▶ _Work to be completed_: Of all the lines in the entries below, give again exactly those starting at the line containing "ATOM 136 C C" and ending at the line containing "ATOM 158 C CA", both ends included, and no others.

Extracted records:
Segment Open

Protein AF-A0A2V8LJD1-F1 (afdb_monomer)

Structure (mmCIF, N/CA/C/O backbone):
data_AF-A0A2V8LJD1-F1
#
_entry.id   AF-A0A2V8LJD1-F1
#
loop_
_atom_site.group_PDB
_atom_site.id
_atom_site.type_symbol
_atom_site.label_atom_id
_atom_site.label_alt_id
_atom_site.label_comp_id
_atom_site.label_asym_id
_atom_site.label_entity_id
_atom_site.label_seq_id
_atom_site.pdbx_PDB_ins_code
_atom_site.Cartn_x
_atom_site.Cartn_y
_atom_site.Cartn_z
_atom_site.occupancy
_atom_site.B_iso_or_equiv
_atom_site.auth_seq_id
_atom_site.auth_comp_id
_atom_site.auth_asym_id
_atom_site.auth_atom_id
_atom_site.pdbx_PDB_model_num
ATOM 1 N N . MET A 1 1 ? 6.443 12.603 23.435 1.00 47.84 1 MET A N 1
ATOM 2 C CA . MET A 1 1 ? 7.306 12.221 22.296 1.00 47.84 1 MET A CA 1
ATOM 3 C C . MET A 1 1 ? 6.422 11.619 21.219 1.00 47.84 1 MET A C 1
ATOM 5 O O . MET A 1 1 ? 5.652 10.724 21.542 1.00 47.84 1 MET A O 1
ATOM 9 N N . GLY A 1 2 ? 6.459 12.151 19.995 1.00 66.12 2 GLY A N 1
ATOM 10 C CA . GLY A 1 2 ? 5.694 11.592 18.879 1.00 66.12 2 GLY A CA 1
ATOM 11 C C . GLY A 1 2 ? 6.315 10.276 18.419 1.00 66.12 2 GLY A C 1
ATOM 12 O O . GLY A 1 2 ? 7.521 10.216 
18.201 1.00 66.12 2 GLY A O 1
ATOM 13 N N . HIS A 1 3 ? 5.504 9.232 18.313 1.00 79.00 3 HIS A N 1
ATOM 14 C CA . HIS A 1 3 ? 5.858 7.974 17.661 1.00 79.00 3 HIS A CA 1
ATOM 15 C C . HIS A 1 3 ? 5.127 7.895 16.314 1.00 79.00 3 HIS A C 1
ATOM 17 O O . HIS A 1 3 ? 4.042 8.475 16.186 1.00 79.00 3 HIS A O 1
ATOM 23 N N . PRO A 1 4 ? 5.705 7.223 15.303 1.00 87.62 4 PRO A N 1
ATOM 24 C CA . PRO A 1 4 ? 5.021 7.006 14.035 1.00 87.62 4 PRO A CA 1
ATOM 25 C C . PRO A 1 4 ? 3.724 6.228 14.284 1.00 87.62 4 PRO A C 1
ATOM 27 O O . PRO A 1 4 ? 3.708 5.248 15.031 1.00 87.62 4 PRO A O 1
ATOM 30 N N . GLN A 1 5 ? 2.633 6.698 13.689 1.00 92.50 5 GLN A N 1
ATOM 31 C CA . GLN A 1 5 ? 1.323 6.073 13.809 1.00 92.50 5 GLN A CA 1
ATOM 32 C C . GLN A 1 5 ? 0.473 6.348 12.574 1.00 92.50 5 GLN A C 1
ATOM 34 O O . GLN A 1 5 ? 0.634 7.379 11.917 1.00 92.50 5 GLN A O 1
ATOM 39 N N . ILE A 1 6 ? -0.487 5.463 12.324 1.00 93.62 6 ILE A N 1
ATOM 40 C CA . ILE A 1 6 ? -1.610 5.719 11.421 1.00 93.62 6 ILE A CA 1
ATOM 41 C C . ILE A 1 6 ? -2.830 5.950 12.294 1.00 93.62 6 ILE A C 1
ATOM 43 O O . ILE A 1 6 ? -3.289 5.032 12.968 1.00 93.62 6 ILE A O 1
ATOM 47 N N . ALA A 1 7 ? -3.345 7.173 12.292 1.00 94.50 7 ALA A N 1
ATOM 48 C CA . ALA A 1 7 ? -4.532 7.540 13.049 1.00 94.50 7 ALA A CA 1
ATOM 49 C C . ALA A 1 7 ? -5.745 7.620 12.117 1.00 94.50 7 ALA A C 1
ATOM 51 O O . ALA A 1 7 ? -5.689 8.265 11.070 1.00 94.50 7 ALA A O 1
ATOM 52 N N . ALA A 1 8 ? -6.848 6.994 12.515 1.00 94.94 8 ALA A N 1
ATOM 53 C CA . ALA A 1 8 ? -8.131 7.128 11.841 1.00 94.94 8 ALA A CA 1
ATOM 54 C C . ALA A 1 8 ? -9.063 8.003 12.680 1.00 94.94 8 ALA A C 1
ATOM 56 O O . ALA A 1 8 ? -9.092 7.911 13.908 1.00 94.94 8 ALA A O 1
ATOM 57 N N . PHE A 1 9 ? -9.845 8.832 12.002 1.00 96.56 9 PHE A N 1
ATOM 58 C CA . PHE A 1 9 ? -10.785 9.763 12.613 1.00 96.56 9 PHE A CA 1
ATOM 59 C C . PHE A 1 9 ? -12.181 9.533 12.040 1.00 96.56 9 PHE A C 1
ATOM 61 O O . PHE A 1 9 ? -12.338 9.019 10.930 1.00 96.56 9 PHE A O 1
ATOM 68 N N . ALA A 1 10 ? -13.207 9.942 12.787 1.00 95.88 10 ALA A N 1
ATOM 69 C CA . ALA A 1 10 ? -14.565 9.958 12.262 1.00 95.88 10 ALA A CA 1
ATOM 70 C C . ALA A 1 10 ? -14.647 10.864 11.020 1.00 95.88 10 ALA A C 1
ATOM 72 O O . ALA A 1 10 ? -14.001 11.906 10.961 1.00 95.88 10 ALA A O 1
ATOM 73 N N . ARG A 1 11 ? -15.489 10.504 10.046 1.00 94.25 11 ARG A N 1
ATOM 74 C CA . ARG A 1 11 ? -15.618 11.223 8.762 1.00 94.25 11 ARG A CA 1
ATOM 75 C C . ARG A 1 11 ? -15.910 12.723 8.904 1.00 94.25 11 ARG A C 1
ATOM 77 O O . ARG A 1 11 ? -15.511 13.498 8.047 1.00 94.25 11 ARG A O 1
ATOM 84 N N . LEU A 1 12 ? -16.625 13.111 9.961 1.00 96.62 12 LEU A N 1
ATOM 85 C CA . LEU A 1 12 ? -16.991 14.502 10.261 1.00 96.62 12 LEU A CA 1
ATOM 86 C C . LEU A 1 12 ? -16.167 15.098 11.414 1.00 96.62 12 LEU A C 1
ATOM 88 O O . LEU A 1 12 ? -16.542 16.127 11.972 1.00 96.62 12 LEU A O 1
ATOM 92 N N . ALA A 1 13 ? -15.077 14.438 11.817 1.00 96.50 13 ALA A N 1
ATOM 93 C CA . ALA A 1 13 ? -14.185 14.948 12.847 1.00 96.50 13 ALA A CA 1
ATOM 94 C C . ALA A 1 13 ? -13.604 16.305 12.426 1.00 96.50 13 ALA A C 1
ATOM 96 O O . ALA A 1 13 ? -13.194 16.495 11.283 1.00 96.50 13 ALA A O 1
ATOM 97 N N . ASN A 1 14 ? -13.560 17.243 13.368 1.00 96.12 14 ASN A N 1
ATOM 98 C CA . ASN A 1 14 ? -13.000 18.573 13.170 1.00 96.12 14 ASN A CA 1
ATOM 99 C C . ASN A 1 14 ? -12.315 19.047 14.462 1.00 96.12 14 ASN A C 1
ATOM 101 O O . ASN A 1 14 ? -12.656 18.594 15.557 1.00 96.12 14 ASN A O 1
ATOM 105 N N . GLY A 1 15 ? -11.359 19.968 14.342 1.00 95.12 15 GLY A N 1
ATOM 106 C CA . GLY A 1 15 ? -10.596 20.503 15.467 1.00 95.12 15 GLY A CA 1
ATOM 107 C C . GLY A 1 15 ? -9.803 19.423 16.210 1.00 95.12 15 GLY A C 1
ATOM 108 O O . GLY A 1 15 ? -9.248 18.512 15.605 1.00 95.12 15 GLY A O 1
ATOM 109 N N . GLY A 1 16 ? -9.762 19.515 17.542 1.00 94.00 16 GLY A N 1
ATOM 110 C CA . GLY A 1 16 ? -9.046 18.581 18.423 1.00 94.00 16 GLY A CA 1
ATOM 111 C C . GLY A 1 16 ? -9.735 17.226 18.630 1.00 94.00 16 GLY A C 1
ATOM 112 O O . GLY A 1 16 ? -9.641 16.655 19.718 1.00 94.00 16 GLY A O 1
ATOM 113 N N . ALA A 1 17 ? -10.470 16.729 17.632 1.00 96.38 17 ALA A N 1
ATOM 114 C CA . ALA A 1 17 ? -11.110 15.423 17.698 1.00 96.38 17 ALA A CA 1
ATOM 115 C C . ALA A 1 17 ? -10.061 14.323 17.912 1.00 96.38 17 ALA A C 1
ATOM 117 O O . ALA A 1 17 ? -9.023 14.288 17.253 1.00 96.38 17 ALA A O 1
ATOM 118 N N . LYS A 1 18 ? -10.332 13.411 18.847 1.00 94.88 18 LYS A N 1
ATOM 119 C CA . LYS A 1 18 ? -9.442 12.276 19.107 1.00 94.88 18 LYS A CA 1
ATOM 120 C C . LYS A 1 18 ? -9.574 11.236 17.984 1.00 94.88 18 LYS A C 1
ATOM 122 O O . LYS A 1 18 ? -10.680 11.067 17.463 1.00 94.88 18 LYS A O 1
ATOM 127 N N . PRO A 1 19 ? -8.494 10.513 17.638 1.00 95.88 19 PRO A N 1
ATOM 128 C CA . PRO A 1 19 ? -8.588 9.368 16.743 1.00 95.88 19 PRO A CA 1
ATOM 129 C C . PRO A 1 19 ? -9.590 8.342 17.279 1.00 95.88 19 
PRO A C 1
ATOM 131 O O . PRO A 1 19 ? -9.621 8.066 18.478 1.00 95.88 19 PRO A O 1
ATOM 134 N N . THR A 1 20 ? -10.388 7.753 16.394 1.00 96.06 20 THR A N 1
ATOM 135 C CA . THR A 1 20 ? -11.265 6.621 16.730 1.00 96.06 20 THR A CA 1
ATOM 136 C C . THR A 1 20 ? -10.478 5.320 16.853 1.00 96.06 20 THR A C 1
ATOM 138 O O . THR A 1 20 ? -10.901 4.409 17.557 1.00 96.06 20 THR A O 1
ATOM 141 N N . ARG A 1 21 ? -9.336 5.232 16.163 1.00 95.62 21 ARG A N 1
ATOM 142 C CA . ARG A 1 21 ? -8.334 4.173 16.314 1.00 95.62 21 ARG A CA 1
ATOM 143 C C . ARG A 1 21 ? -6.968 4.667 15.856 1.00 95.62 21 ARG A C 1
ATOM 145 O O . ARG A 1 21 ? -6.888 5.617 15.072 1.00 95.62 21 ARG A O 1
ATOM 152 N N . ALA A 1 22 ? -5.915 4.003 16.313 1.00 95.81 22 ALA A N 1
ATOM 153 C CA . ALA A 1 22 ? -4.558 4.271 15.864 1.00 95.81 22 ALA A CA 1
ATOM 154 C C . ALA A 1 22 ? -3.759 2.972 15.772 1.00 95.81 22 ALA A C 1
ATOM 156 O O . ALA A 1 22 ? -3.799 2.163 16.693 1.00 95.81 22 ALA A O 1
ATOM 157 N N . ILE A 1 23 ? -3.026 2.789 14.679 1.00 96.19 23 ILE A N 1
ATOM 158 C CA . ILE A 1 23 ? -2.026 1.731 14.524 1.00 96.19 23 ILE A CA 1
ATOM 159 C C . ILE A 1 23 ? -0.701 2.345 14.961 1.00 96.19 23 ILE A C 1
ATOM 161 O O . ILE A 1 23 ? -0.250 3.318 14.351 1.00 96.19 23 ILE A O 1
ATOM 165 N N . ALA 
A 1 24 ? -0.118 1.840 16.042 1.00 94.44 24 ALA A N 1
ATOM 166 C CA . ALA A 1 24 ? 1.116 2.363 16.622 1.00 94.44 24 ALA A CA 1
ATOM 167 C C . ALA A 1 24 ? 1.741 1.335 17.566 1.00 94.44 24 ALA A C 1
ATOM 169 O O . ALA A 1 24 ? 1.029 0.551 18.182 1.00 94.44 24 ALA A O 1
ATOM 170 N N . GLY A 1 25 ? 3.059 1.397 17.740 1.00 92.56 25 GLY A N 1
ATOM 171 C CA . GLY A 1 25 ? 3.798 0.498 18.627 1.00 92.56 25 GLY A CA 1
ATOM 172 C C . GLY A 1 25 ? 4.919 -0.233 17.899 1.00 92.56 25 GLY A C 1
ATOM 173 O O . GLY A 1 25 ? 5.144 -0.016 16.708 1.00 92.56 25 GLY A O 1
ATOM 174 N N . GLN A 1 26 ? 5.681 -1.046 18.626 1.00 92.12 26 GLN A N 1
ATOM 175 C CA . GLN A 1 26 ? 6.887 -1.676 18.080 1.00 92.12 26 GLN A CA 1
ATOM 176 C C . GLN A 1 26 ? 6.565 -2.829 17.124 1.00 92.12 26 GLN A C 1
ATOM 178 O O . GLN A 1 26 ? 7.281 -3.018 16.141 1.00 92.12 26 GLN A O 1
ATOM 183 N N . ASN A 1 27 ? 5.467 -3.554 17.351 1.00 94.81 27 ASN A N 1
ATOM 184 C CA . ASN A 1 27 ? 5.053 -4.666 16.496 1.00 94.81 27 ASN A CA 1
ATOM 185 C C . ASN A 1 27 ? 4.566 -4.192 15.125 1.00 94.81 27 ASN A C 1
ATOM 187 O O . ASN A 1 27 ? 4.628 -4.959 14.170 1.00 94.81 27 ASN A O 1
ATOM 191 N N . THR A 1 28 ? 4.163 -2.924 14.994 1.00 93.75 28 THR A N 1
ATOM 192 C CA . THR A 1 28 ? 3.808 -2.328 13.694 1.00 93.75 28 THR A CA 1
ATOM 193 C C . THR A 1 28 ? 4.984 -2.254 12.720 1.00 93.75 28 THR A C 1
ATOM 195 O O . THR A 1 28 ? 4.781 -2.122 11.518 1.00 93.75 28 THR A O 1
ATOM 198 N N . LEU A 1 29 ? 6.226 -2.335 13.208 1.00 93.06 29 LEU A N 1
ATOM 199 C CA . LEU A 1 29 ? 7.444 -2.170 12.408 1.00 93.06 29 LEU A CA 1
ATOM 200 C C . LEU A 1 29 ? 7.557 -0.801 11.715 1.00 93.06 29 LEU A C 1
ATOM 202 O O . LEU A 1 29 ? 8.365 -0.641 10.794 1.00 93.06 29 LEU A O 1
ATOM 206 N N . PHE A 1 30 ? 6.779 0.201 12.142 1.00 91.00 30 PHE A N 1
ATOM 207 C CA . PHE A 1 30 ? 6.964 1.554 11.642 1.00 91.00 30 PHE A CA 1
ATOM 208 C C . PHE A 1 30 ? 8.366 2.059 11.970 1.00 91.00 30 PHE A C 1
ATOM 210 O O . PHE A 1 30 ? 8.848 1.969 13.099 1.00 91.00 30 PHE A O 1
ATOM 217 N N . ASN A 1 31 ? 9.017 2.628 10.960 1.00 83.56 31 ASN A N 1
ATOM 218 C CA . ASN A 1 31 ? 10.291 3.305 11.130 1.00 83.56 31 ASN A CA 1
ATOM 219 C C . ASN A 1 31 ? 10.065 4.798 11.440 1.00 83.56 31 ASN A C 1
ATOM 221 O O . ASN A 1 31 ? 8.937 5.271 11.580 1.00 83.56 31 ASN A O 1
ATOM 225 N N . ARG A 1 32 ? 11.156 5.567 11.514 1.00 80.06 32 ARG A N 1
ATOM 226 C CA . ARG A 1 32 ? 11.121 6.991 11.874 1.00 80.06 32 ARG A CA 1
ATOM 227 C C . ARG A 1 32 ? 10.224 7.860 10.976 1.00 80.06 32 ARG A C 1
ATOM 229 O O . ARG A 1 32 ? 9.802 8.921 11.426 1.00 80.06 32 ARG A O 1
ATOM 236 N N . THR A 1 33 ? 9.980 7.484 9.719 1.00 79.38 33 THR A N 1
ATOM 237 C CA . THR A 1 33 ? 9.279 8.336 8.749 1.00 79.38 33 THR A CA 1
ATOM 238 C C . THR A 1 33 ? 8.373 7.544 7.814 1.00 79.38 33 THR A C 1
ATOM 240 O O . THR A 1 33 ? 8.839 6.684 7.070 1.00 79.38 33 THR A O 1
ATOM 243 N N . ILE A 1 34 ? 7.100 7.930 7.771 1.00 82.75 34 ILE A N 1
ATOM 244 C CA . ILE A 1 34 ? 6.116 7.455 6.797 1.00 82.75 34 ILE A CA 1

Segment Closed
Segment Open

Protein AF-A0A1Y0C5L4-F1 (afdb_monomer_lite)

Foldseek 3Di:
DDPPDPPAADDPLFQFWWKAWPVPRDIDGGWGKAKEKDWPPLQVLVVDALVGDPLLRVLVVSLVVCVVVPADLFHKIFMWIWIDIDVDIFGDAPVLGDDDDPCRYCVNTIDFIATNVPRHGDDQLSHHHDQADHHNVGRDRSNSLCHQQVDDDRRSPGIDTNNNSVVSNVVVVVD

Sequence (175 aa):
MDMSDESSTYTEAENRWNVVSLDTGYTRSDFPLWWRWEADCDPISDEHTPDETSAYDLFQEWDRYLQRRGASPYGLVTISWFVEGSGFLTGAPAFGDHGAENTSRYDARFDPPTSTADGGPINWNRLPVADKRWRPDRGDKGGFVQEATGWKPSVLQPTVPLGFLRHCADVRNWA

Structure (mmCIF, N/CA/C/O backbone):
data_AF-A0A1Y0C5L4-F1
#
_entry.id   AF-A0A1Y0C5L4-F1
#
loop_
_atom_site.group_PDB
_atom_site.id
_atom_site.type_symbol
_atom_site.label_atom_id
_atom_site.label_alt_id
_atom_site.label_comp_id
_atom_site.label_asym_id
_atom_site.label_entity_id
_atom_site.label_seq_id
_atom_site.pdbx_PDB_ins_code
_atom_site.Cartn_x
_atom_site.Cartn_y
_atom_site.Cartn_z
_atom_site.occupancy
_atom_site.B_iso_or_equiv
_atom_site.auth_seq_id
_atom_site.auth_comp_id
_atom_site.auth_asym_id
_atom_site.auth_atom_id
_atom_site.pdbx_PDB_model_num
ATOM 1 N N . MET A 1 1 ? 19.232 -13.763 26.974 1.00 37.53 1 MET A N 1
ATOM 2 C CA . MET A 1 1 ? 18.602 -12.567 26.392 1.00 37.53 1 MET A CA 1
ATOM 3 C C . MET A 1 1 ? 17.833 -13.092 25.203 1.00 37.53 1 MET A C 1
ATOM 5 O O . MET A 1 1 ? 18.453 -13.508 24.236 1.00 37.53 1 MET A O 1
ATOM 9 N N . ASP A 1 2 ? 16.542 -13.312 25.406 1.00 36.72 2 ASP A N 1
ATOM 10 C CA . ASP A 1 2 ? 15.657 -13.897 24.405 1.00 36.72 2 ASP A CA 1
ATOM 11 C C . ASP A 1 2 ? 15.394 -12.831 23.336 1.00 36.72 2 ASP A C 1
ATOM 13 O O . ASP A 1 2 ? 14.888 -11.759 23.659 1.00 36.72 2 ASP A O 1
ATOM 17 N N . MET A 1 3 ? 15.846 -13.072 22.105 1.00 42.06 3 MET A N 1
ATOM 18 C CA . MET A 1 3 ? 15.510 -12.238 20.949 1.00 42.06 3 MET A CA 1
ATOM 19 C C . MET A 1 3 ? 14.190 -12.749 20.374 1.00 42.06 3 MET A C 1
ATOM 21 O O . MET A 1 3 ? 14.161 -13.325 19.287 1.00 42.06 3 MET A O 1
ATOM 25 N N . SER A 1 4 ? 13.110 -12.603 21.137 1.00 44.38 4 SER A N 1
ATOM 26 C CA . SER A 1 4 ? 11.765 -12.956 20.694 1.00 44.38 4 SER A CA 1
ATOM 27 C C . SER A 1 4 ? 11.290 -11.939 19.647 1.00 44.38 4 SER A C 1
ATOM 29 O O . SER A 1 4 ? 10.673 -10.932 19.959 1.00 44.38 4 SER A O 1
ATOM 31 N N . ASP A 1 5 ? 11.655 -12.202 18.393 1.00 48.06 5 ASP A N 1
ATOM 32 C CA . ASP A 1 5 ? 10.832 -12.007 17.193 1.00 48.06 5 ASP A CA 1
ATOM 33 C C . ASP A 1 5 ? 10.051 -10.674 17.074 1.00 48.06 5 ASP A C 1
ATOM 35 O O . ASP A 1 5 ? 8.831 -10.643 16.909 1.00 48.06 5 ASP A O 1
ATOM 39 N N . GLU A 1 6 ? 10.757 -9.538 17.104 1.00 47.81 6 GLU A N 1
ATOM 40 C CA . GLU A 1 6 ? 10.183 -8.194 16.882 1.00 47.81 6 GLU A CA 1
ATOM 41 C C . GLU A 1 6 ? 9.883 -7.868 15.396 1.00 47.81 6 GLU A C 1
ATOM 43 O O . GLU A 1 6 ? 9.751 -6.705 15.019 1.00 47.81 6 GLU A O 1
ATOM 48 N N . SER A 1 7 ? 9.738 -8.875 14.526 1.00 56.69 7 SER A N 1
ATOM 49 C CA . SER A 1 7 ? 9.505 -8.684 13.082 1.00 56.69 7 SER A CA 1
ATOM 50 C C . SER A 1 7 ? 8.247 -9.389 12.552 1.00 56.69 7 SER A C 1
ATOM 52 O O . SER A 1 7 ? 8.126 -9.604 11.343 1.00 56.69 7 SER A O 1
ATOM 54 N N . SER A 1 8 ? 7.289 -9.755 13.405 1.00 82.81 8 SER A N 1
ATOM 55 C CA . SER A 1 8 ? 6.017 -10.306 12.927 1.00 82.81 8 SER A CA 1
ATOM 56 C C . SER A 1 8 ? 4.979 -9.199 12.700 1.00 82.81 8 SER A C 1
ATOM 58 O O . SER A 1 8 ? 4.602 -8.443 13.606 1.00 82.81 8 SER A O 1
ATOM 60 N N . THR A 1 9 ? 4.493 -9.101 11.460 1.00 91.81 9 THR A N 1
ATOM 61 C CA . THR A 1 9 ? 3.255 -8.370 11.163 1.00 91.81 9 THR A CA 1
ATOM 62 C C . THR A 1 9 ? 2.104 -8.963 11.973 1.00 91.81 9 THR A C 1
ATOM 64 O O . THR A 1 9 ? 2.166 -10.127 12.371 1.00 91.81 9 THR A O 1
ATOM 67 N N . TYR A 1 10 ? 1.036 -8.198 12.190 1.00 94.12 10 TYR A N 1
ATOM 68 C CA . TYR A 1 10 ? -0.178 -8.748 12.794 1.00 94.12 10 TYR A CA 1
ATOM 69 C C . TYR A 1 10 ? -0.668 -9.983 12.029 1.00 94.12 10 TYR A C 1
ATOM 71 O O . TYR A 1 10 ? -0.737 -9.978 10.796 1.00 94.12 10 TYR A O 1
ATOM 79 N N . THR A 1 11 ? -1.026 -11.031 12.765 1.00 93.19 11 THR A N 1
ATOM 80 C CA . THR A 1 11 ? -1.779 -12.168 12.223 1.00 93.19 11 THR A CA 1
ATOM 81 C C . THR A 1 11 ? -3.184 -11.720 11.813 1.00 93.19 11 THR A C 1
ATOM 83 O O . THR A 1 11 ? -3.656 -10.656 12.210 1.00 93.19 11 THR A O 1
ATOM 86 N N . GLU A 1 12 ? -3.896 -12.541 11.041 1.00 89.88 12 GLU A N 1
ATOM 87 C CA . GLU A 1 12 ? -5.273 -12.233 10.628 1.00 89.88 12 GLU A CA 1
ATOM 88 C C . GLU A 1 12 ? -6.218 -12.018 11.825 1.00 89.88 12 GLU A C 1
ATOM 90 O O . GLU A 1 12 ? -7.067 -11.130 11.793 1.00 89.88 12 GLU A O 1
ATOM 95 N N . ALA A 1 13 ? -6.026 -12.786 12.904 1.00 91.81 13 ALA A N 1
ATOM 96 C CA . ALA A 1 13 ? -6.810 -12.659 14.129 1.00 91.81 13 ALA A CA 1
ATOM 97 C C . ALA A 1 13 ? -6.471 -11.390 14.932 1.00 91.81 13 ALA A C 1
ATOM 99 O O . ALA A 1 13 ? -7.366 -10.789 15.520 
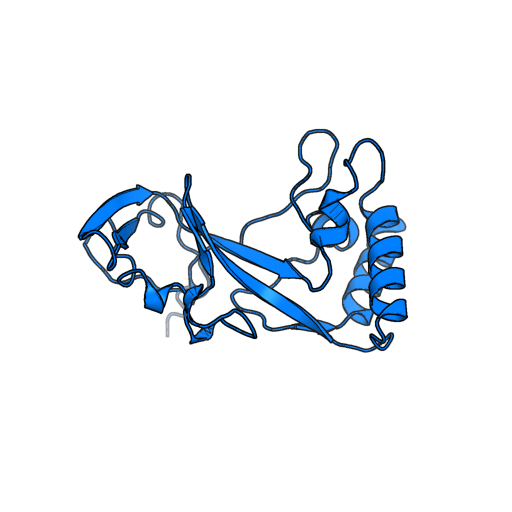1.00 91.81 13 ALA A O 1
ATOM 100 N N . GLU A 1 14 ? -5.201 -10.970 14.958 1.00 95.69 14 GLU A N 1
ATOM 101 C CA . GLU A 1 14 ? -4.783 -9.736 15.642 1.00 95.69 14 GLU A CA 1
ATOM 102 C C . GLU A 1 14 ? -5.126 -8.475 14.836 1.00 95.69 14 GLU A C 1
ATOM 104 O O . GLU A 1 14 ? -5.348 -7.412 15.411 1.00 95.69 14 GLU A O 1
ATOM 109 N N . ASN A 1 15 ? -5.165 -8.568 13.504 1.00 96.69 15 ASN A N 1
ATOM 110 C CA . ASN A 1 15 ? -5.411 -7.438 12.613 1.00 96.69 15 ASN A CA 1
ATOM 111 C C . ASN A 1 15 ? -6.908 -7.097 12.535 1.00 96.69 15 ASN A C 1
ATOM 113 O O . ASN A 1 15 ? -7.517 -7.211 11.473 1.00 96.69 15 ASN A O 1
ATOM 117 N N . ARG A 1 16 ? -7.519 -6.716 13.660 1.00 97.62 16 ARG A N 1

Segment Closed

▶ _Expected answer_:
ATOM 136 C C . THR A 1 20 ? -10.478 5.320 16.853 1.00 96.06 20 THR A C 1
ATOM 138 O O . THR A 1 20 ? -10.901 4.409 17.557 1.00 96.06 20 THR A O 1
ATOM 141 N N . ARG A 1 21 ? -9.336 5.232 16.163 1.00 95.62 21 ARG A N 1
ATOM 142 C CA . ARG A 1 21 ? -8.334 4.173 16.314 1.00 95.62 21 ARG A CA 1
ATOM 143 C C . ARG A 1 21 ? -6.968 4.667 15.856 1.00 95.62 21 ARG A C 1
ATOM 145 O O . ARG A 1 21 ? -6.888 5.617 15.072 1.00 95.62 21 ARG A O 1
ATOM 152 N N . ALA A 1 22 ? -5.915 4.003 16.313 1.00 95.81 22 ALA A N 1
ATOM 153 C CA . ALA A 1 22 ? -4.558 4.271 15.864 1.00 95.81 22 ALA A CA 1
ATOM 154 C C . ALA A 1 22 ? -3.759 2.972 15.772 1.00 95.81 22 ALA A C 1
ATOM 156 O O . ALA A 1 22 ? -3.799 2.163 16.693 1.00 95.81 22 ALA A O 1
ATOM 157 N N . ILE A 1 23 ? -3.026 2.789 14.679 1.00 96.19 23 ILE A N 1
ATOM 158 C CA . ILE A 1 23 ? -2.026 1.731 14.524 1.00 96.19 23 ILE A CA 1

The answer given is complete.